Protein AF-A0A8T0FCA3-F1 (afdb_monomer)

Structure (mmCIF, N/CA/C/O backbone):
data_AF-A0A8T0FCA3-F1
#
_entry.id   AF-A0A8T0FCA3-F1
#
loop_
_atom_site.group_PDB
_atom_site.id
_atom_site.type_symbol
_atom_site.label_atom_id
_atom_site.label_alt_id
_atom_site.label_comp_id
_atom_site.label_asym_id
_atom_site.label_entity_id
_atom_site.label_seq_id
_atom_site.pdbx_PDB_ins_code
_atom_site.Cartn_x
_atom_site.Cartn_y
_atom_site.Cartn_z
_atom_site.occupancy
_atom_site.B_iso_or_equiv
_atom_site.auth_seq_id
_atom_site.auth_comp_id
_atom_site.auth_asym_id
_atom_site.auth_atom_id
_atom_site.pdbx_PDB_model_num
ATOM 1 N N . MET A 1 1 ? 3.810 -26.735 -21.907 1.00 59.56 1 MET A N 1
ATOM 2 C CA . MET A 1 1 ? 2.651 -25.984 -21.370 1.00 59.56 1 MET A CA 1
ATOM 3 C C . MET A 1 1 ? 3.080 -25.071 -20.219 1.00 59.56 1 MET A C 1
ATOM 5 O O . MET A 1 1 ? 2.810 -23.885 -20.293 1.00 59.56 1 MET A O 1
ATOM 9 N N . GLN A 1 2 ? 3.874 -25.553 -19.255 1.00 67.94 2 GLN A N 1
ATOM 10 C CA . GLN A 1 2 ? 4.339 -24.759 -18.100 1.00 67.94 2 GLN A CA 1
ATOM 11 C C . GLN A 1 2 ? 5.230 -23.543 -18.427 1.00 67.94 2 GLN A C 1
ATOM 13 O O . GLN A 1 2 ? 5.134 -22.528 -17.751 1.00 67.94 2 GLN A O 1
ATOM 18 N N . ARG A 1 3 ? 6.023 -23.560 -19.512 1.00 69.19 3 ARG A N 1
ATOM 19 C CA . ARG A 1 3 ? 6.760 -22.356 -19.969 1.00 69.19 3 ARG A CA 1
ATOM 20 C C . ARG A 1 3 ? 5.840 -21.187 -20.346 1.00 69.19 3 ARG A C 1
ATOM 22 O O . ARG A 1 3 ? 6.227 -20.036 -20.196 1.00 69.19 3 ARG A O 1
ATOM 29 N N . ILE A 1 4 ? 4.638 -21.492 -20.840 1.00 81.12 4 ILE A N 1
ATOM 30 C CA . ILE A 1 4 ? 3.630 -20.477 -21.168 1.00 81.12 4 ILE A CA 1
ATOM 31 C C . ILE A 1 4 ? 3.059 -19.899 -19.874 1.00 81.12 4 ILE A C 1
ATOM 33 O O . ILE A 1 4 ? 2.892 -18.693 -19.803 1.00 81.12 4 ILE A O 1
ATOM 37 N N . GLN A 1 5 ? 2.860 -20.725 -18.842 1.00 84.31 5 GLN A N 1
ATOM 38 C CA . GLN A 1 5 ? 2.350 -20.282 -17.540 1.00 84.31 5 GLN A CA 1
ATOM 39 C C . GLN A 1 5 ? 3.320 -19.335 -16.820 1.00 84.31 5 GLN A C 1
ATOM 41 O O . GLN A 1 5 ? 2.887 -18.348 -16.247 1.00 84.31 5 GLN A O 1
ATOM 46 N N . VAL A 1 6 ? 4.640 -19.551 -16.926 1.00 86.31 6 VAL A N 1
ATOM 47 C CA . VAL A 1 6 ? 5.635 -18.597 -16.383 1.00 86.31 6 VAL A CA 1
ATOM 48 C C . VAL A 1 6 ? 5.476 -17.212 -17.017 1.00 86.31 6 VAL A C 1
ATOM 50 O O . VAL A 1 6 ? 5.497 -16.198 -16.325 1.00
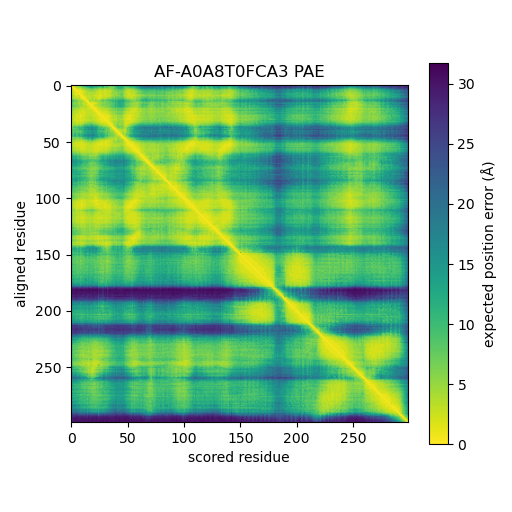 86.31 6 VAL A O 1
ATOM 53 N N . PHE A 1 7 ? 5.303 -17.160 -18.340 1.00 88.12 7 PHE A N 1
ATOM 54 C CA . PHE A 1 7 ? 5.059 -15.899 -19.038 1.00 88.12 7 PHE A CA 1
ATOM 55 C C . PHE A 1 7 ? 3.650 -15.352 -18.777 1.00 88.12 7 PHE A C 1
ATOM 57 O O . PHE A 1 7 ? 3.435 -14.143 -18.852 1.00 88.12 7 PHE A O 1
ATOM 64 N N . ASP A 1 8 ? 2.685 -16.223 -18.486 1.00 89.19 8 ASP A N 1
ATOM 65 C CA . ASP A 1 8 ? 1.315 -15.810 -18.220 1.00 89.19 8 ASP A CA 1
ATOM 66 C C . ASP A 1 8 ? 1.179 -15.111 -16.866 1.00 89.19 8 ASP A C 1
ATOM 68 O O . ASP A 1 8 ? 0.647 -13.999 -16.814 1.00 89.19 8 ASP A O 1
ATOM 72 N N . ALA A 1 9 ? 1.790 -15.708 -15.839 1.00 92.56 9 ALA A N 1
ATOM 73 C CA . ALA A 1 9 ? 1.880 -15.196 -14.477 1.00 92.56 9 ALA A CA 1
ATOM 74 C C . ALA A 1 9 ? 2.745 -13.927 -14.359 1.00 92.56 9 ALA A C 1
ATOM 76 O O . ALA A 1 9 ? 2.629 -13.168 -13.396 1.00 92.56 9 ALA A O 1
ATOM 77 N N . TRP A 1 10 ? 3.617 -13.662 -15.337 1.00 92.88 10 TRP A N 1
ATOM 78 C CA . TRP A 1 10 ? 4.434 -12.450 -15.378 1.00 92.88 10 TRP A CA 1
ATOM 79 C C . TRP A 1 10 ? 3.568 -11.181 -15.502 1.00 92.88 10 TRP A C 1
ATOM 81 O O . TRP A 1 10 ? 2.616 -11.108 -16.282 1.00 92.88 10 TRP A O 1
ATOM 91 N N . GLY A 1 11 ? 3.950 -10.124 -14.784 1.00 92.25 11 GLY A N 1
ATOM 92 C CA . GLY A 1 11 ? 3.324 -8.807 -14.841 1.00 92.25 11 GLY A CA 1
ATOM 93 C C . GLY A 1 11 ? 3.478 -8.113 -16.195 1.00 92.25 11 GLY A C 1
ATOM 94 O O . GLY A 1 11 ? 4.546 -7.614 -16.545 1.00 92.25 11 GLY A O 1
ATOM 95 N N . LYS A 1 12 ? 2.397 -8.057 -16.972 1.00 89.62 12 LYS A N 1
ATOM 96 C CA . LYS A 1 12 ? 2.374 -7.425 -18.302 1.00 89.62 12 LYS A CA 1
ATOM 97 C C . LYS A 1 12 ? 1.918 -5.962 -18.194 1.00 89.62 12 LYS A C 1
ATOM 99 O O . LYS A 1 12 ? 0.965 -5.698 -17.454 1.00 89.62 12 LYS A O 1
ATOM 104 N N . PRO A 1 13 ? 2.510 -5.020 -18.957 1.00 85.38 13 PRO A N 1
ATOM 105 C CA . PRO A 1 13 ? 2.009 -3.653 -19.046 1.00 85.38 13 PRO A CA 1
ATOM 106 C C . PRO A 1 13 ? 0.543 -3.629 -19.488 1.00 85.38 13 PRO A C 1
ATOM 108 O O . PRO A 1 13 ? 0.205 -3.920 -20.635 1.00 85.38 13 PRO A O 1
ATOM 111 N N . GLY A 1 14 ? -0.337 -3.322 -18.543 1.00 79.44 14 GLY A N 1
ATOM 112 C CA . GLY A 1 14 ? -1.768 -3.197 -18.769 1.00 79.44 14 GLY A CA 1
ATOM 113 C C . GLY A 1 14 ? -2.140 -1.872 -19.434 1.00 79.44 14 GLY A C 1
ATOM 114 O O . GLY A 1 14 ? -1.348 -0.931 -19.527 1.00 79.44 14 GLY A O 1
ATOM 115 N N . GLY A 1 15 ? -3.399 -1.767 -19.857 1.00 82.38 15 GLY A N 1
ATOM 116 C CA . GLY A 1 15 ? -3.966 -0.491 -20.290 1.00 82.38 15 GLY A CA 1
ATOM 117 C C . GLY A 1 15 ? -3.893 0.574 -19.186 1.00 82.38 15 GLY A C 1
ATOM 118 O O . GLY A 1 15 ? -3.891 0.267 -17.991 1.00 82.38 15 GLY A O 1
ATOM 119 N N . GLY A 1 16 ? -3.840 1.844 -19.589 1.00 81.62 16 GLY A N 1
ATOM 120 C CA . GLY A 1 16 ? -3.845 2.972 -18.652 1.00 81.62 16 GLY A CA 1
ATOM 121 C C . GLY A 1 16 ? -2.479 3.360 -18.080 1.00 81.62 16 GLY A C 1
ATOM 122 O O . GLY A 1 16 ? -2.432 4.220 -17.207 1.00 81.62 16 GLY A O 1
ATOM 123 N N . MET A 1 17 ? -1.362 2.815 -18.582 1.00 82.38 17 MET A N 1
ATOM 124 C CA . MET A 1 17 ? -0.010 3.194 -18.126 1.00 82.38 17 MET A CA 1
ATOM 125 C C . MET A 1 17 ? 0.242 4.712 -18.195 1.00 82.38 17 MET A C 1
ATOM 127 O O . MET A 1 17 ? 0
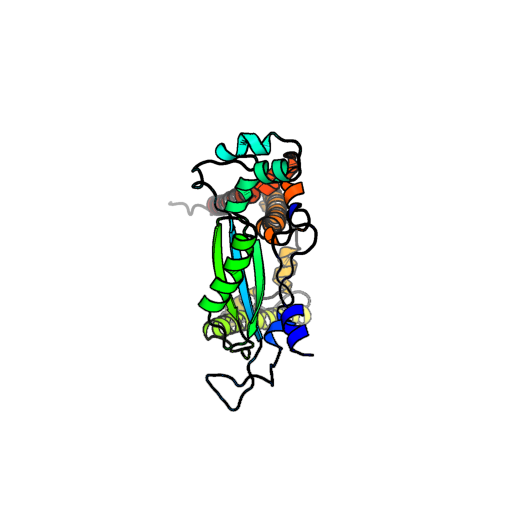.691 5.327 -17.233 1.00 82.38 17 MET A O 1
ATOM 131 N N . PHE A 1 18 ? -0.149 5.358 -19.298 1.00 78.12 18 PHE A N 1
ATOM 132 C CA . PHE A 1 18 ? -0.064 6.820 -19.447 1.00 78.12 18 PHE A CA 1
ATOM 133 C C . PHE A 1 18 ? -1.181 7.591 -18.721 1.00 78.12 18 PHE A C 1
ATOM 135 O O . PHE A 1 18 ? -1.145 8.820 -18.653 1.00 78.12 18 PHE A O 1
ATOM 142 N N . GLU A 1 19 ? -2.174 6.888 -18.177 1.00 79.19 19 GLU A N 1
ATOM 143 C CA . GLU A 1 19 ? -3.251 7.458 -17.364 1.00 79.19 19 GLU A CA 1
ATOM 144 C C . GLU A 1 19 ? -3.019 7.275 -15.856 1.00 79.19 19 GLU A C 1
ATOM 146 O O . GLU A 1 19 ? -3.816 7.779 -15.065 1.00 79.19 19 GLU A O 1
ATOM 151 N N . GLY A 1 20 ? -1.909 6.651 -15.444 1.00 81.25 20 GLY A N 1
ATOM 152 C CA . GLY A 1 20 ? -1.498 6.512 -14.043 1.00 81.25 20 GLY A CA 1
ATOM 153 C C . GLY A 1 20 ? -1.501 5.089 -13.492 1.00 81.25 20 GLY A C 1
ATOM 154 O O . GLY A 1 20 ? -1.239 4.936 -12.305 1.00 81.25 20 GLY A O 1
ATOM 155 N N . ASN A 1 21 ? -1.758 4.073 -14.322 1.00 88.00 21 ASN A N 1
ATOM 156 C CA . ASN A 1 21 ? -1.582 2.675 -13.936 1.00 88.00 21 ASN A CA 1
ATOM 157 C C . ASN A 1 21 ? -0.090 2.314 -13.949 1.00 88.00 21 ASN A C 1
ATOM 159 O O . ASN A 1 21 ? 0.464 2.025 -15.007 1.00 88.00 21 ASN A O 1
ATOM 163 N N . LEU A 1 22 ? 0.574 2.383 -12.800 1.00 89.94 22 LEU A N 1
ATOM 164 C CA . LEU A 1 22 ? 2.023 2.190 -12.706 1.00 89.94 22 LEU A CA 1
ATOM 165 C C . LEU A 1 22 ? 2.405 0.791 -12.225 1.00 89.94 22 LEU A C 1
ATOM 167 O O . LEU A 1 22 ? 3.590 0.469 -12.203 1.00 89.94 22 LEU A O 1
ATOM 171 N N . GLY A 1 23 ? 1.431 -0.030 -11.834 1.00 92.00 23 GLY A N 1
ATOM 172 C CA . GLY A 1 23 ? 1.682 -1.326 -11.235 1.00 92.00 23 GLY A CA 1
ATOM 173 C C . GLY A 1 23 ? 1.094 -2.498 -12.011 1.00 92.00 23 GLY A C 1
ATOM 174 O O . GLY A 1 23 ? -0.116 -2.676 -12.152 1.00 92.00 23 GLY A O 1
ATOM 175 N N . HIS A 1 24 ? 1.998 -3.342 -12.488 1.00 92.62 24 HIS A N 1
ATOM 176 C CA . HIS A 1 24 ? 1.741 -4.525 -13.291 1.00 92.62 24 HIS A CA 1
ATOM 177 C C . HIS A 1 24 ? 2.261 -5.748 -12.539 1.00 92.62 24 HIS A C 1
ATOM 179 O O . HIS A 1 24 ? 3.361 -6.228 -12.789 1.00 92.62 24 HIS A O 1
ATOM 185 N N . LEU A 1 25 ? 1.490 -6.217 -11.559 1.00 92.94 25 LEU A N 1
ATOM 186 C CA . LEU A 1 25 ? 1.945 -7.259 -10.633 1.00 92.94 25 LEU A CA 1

Task statement: What you return must be an exact retyping of the lines above starting at the line with "ATOM 97 C C" and ending at the line with "ATOM 120 C CA", and nothing besides.

Output of the exercise:
ATOM 97 C C . LYS A 1 12 ? 1.918 -5.962 -18.194 1.00 89.62 12 LYS A C 1
ATOM 99 O O . LYS A 1 12 ? 0.965 -5.698 -17.454 1.00 89.62 12 LYS A O 1
ATOM 104 N N . PRO A 1 13 ? 2.510 -5.020 -18.957 1.00 85.38 13 PRO A N 1
ATOM 105 C CA . PRO A 1 13 ? 2.009 -3.653 -19.046 1.00 85.38 13 PRO A CA 1
ATOM 106 C C . PRO A 1 13 ? 0.543 -3.629 -19.488 1.00 85.38 13 PRO A C 1
ATOM 108 O O . PRO A 1 13 ? 0.205 -3.920 -20.635 1.00 85.38 13 PRO A O 1
ATOM 111 N N . GLY A 1 14 ? -0.337 -3.322 -18.543 1.00 79.44 14 GLY A N 1
ATOM 112 C CA . GLY A 1 14 ? -1.768 -3.197 -18.769 1.00 79.44 14 GLY A CA 1
ATOM 113 C C . GLY A 1 14 ? -2.140 -1.872 -19.434 1.00 79.44 14 GLY A C 1
ATOM 114 O O . GLY A 1 14 ? -1.348 -0.931 -19.527 1.00 79.44 14 GLY A O 1
ATOM 115 N N . GLY A 1 15 ? -3.399 -1.767 -19.857 1.00 82.38 15 GLY A N 1
ATOM 116 C CA . GLY A 1 15 ? -3.966 -0.491 -20.290 1.00 82.38 15 GLY A CA 1
ATOM 117 C C . GLY A 1 15 ? -3.893 0.574 -19.186 1.00 82.38 15 GLY A C 1
ATOM 118 O O . GLY A 1 15 ? -3.891 0.267 -17.991 1.00 82.38 15 GLY A O 1
ATOM 119 N N . GLY A 1 16 ? -3.840 1.844 -19.589 1.00 81.62 16 GLY A N 1
ATOM 120 C CA . GLY A 1 16 ? -3.845 2.972 -18.652 1.00 81.62 16 GLY A CA 1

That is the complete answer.